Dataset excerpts
****
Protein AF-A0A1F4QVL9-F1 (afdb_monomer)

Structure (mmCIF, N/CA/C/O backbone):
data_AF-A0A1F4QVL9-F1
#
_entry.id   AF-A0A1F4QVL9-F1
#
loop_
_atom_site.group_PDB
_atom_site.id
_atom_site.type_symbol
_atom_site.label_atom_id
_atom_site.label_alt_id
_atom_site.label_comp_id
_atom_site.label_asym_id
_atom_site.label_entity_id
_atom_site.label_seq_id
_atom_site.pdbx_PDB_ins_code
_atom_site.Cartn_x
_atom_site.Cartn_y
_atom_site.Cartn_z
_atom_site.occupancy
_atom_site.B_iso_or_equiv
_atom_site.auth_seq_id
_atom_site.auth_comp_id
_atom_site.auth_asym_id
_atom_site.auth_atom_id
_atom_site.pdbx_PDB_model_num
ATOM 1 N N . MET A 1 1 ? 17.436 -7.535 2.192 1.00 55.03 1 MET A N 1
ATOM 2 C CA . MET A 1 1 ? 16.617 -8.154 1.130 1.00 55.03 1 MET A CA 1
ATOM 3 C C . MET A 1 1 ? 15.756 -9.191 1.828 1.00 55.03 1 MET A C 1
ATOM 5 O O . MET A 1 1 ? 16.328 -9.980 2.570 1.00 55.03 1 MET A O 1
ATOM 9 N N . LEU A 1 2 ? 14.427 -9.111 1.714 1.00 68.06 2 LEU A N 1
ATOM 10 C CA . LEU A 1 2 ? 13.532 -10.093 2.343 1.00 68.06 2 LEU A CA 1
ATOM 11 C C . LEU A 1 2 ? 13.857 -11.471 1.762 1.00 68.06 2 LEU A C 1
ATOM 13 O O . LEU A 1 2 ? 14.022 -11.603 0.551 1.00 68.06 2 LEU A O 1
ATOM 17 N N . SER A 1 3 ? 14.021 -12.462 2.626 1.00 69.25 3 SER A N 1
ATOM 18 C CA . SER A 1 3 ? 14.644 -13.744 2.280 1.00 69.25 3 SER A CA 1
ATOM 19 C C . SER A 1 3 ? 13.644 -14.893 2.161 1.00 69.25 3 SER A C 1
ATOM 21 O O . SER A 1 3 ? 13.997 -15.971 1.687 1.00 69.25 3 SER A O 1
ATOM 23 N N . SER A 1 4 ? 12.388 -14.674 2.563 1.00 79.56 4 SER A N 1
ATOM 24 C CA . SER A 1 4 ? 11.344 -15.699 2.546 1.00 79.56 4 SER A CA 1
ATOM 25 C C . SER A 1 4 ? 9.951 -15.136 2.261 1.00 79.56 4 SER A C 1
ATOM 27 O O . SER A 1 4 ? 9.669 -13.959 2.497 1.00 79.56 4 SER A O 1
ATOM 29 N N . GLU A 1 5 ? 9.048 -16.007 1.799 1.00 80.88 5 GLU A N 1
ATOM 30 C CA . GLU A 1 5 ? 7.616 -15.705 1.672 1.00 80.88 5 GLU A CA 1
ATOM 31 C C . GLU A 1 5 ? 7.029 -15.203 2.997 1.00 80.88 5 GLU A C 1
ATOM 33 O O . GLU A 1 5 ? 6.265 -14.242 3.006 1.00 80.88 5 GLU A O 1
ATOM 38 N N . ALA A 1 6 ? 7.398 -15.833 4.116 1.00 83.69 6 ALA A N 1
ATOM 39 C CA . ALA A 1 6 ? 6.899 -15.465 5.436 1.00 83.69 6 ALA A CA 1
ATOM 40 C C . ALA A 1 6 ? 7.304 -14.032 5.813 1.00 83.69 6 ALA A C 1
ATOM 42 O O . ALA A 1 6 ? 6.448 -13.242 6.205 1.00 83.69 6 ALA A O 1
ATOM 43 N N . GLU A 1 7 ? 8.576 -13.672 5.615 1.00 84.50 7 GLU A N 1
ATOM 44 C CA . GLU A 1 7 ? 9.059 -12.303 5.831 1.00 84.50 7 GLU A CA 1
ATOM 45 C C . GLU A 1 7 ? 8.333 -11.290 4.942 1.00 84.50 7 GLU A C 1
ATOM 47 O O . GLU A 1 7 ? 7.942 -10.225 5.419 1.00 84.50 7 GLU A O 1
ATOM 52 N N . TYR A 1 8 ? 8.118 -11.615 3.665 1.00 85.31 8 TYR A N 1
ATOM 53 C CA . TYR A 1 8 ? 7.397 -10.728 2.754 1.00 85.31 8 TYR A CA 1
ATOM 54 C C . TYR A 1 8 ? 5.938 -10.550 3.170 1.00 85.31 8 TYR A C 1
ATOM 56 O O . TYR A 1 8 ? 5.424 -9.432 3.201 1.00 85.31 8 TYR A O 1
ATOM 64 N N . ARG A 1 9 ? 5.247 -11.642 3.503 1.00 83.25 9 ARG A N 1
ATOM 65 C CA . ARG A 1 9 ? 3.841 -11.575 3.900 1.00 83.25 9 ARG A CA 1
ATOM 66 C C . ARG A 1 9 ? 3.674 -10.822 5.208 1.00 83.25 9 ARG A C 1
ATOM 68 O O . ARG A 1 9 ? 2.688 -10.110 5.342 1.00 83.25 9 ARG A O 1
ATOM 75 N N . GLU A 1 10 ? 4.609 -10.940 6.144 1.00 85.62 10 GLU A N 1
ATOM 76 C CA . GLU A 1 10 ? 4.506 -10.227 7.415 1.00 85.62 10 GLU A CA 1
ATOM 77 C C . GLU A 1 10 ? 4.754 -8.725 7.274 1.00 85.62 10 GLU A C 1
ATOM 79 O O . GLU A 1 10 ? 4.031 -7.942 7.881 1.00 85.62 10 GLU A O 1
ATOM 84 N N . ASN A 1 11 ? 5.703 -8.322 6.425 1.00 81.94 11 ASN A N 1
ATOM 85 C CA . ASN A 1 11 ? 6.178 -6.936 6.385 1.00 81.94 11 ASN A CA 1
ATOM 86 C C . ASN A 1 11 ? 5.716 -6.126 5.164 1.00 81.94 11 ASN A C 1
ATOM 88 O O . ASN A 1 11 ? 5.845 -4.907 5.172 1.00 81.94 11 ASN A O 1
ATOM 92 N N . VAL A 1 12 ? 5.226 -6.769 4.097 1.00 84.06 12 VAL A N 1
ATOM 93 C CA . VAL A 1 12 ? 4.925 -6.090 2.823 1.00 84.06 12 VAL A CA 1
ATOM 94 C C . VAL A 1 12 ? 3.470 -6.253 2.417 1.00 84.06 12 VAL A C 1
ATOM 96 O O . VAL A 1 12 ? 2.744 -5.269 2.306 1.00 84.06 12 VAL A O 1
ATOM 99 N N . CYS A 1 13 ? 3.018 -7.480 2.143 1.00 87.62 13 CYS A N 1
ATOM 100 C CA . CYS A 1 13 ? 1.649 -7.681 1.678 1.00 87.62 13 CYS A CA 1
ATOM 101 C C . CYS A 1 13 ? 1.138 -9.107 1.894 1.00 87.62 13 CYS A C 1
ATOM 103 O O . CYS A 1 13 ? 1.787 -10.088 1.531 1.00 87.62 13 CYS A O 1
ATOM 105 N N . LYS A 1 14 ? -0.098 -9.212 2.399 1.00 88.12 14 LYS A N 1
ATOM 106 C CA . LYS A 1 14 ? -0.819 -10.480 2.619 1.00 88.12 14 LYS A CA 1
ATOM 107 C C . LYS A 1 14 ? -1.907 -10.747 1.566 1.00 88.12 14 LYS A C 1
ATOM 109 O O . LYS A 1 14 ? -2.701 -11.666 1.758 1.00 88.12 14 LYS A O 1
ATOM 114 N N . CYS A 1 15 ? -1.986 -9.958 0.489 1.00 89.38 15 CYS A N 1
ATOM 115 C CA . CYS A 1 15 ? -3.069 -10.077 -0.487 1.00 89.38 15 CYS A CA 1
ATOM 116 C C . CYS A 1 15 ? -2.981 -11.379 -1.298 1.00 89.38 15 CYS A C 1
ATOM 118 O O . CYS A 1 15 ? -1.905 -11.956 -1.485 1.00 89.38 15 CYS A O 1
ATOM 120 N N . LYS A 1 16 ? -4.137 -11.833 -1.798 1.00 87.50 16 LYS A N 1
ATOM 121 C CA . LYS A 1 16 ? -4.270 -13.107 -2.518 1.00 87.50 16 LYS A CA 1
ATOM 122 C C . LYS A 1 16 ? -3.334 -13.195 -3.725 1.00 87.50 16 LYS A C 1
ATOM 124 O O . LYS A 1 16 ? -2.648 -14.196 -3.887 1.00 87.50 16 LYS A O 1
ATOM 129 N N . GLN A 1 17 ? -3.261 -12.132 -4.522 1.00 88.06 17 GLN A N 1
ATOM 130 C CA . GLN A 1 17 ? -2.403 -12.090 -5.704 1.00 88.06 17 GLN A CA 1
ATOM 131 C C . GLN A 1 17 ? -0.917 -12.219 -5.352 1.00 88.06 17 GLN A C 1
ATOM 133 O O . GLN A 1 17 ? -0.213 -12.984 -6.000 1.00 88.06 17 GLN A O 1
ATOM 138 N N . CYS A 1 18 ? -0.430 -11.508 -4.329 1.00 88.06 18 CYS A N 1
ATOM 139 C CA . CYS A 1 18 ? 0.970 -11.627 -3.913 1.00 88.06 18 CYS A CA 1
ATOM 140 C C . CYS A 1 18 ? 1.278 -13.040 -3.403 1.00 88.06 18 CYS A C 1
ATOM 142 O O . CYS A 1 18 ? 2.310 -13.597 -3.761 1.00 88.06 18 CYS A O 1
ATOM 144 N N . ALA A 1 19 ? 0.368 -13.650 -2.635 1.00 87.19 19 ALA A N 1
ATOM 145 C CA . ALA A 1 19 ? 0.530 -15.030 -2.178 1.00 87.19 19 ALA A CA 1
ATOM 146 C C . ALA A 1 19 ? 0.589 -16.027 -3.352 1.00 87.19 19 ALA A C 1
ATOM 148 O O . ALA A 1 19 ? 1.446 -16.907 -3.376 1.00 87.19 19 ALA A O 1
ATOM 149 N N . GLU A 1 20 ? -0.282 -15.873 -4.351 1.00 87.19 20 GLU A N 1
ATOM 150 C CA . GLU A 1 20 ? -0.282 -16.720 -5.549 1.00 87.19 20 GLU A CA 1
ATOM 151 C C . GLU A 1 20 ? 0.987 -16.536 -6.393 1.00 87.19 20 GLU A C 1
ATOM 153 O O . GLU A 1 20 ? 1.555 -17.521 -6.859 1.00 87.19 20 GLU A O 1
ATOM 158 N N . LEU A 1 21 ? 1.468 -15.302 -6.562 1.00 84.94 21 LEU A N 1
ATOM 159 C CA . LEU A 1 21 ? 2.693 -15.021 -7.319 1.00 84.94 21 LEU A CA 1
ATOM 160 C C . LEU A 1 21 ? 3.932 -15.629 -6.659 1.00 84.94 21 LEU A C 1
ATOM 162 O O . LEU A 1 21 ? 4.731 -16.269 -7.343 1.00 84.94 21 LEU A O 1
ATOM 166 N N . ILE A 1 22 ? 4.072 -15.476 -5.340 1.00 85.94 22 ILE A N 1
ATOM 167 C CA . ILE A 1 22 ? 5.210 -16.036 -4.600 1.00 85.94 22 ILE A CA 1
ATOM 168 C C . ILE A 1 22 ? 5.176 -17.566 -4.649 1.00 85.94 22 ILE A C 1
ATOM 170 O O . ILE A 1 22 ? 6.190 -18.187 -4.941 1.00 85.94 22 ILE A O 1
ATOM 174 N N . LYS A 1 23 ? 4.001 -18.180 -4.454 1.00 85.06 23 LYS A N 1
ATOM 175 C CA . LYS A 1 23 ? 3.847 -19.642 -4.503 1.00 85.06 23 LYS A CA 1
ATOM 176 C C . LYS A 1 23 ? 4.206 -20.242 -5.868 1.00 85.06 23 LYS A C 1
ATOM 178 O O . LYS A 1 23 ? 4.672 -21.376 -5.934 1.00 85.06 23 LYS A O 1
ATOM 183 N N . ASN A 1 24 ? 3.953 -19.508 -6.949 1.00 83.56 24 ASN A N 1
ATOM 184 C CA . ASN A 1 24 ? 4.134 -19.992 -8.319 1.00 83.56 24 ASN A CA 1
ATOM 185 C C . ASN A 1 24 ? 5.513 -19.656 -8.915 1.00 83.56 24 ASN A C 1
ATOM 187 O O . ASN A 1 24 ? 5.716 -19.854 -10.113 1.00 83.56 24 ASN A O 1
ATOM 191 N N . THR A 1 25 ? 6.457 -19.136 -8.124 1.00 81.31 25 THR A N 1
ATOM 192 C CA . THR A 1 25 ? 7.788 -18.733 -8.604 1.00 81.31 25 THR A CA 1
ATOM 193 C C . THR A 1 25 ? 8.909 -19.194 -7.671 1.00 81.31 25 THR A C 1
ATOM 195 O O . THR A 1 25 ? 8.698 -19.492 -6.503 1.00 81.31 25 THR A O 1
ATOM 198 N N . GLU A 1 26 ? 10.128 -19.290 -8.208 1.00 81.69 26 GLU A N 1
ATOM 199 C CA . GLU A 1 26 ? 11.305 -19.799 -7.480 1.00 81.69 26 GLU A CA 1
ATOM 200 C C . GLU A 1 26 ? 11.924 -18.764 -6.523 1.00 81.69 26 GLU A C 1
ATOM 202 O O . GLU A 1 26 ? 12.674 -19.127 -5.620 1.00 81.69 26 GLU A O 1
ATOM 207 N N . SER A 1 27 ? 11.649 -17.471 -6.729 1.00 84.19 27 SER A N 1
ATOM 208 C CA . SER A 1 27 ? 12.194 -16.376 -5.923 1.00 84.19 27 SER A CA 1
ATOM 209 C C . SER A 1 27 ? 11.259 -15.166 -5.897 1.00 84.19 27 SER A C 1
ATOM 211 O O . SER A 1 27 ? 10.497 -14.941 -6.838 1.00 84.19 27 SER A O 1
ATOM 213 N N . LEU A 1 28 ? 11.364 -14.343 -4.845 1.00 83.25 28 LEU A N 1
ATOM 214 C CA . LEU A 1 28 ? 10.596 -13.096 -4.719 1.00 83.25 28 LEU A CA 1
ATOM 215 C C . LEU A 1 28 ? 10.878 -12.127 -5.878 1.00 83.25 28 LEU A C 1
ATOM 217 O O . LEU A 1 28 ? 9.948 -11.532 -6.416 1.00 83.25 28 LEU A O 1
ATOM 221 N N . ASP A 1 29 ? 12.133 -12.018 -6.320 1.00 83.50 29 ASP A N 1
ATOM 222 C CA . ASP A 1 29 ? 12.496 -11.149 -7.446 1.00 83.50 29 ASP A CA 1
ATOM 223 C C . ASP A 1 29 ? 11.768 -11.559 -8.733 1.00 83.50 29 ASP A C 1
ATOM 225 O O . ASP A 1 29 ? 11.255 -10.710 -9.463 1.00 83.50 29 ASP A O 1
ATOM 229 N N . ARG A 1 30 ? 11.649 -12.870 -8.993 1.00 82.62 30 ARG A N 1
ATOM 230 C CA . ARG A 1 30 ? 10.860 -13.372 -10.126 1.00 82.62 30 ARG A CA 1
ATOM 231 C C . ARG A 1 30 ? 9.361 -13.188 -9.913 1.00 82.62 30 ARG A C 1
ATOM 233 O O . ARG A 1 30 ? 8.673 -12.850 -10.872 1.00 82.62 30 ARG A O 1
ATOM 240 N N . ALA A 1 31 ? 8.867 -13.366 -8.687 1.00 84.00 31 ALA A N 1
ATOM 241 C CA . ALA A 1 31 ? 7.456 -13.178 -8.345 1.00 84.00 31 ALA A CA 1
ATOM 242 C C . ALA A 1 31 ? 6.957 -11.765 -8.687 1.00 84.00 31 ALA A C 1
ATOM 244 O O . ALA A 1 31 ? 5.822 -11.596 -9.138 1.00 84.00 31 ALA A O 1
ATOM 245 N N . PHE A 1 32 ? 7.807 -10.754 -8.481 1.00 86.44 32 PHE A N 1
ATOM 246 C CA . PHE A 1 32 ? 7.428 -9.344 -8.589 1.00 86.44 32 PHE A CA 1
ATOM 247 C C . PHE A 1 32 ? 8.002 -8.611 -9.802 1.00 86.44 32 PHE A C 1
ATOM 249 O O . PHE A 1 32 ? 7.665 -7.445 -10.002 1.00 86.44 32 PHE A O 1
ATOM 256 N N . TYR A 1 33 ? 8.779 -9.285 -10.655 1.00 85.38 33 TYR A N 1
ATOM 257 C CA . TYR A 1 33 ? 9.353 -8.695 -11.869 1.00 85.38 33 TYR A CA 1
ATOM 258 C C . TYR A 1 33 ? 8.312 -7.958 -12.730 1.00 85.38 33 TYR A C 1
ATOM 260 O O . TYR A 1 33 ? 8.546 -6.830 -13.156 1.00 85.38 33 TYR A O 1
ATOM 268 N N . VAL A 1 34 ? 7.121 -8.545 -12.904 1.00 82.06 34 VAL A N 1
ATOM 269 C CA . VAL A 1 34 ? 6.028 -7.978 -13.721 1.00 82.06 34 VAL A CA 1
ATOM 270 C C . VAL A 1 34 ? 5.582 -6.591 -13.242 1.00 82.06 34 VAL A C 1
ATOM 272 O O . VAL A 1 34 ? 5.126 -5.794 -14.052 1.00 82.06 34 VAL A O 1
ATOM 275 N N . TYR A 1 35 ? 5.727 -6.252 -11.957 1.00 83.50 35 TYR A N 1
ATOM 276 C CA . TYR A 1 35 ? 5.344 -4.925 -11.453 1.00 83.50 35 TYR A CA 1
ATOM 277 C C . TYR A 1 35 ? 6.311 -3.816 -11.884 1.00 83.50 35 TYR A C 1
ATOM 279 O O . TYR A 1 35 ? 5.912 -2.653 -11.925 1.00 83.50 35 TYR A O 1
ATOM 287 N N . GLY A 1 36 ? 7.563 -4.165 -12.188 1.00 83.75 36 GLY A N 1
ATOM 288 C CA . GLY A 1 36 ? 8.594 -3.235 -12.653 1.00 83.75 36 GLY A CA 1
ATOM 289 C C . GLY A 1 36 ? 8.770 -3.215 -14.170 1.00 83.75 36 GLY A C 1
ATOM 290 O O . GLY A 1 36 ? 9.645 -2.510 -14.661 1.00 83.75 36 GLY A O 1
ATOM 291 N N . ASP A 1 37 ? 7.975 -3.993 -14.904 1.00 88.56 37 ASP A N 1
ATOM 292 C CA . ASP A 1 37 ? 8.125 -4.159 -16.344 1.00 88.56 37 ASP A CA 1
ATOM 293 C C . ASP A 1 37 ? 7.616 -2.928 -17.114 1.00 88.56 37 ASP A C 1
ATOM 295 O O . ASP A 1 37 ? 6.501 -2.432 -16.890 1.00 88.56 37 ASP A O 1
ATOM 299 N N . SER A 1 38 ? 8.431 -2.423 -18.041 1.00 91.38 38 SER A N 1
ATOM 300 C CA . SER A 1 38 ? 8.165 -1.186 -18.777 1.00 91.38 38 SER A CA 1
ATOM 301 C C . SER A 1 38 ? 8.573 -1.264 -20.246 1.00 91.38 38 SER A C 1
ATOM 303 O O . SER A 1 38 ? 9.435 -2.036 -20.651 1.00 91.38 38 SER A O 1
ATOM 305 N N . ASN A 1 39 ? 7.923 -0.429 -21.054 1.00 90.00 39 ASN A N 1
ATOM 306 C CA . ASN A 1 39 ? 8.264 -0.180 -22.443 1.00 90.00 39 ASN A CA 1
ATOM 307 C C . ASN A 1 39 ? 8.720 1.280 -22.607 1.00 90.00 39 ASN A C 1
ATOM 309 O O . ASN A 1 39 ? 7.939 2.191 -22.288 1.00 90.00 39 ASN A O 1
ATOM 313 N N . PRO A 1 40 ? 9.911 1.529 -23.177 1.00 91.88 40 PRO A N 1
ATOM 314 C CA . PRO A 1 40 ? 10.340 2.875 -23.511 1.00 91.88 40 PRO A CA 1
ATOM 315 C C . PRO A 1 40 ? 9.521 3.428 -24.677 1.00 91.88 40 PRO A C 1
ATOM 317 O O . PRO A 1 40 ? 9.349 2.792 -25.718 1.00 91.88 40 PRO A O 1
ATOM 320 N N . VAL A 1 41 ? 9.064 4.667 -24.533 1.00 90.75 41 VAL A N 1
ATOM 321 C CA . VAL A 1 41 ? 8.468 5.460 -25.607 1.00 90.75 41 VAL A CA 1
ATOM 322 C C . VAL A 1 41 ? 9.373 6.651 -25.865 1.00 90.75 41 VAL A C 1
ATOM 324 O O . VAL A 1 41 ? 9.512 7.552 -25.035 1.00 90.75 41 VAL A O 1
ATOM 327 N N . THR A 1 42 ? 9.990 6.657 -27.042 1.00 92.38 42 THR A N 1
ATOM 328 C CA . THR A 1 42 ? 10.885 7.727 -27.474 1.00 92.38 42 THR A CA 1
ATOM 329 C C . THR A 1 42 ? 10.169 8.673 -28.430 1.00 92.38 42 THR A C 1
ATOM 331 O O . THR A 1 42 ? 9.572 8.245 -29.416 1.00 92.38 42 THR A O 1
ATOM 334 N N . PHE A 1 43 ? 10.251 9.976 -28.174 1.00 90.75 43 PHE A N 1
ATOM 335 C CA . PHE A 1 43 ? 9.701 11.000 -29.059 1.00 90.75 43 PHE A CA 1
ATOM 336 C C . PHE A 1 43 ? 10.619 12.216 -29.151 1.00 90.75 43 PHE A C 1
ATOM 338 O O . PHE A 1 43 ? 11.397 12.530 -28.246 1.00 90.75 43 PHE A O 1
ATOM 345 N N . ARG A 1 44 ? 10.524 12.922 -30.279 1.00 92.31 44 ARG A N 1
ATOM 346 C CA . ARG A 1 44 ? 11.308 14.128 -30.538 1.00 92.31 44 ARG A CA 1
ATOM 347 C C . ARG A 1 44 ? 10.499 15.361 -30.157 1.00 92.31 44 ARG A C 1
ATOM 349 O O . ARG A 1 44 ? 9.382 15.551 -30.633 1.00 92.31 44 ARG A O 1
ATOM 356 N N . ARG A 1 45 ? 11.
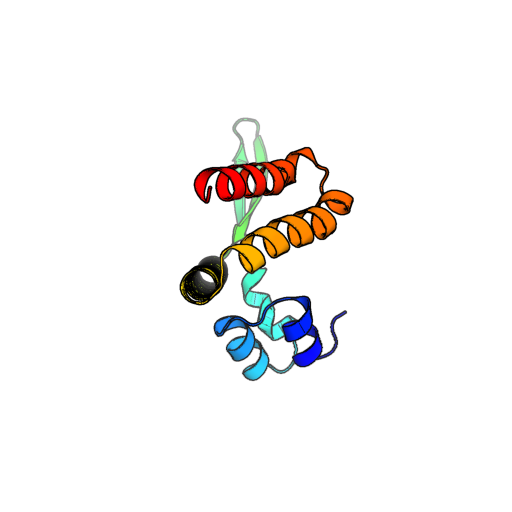058 16.217 -29.304 1.00 88.81 45 ARG A N 1
ATOM 357 C CA . ARG A 1 45 ? 10.454 17.509 -28.960 1.00 88.81 45 ARG A CA 1
ATOM 358 C C . ARG A 1 45 ? 10.620 18.501 -30.110 1.00 88.81 45 ARG A C 1
ATOM 360 O O . ARG A 1 45 ? 11.514 18.374 -30.943 1.00 88.81 45 ARG A O 1
ATOM 367 N N . ARG A 1 46 ? 9.800 19.556 -30.101 1.00 85.56 46 ARG A N 1
ATOM 368 C CA . ARG A 1 46 ? 9.796 20.625 -31.119 1.00 85.56 46 ARG A CA 1
ATOM 369 C C . ARG A 1 46 ? 11.158 21.327 -31.288 1.00 85.56 46 ARG A C 1
ATOM 371 O O . ARG A 1 46 ? 11.447 21.812 -32.370 1.00 85.56 46 ARG A O 1
ATOM 378 N N . GLY A 1 47 ? 11.998 21.329 -30.246 1.00 90.56 47 GLY A N 1
ATOM 379 C CA . GLY A 1 47 ? 13.375 21.851 -30.265 1.00 90.56 47 GLY A CA 1
ATOM 380 C C . GLY A 1 47 ? 14.450 20.851 -30.716 1.00 90.56 47 GLY A C 1
ATOM 381 O O . GLY A 1 47 ? 15.634 21.122 -30.563 1.00 90.56 47 GLY A O 1
ATOM 382 N N . GLY A 1 48 ? 14.064 19.677 -31.222 1.00 88.06 48 GLY A N 1
ATOM 383 C CA . GLY A 1 48 ? 14.982 18.682 -31.779 1.00 88.06 48 GLY A CA 1
ATOM 384 C C . GLY A 1 48 ? 15.553 17.674 -30.779 1.00 88.06 48 GLY A C 1
ATOM 385 O O . GLY A 1 48 ? 16.089 16.662 -31.235 1.00 88.06 48 GLY A O 1
ATOM 386 N N . SER A 1 49 ? 15.393 17.895 -29.468 1.00 91.75 49 SER A N 1
ATOM 387 C CA . SER A 1 49 ? 15.815 16.951 -28.427 1.00 91.75 49 SER A CA 1
ATOM 388 C C . SER A 1 49 ? 14.978 15.670 -28.435 1.00 91.75 49
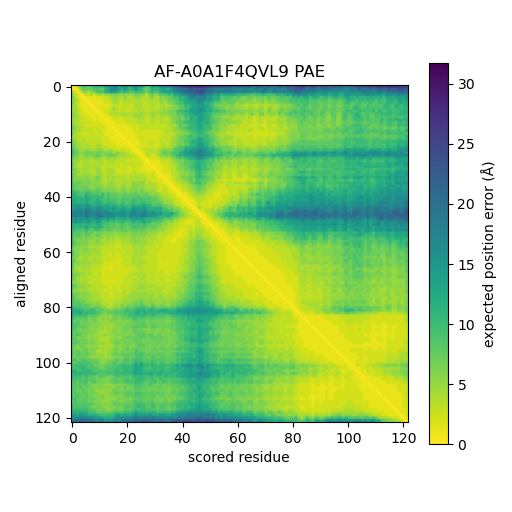 SER A C 1
ATOM 390 O O . SER A 1 49 ? 13.770 15.695 -28.685 1.00 91.75 49 SER A O 1
ATOM 392 N N . ILE A 1 50 ? 15.636 14.544 -28.165 1.00 92.06 50 ILE A N 1
ATOM 393 C CA . ILE A 1 50 ? 15.008 13.229 -28.031 1.00 92.06 50 ILE A CA 1
ATOM 394 C C . ILE A 1 50 ? 14.746 12.985 -26.547 1.00 92.06 50 ILE A C 1
ATOM 396 O O . ILE A 1 50 ? 15.642 13.165 -25.725 1.00 92.06 50 ILE A O 1
ATOM 400 N N . VAL A 1 51 ? 13.521 12.593 -26.208 1.00 92.56 51 VAL A N 1
ATOM 401 C CA . VAL A 1 51 ? 13.140 12.185 -24.853 1.00 92.56 51 VAL A CA 1
ATOM 402 C C . VAL A 1 51 ? 12.650 10.750 -24.898 1.00 92.56 51 VAL A C 1
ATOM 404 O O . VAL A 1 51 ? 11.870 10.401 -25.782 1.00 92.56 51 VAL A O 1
****
## AIM OF THE TASK
The required output is every line above from the one with "ATOM 92 N N" down to the one with "ATOM 96 O O", restated word for word, ends included.

## OUTPUT BELOW
ATOM 92 N N . VAL A 1 12 ? 5.226 -6.769 4.097 1.00 84.06 12 VAL A N 1
ATOM 93 C CA . VAL A 1 12 ? 4.925 -6.090 2.823 1.00 84.06 12 VAL A CA 1
ATOM 94 C C . VAL A 1 12 ? 3.470 -6.253 2.417 1.00 84.06 12 VAL A C 1
ATOM 96 O O . VAL A 1 12 ? 2.744 -5.269 2.306 1.00 84.06 12 VAL A O 1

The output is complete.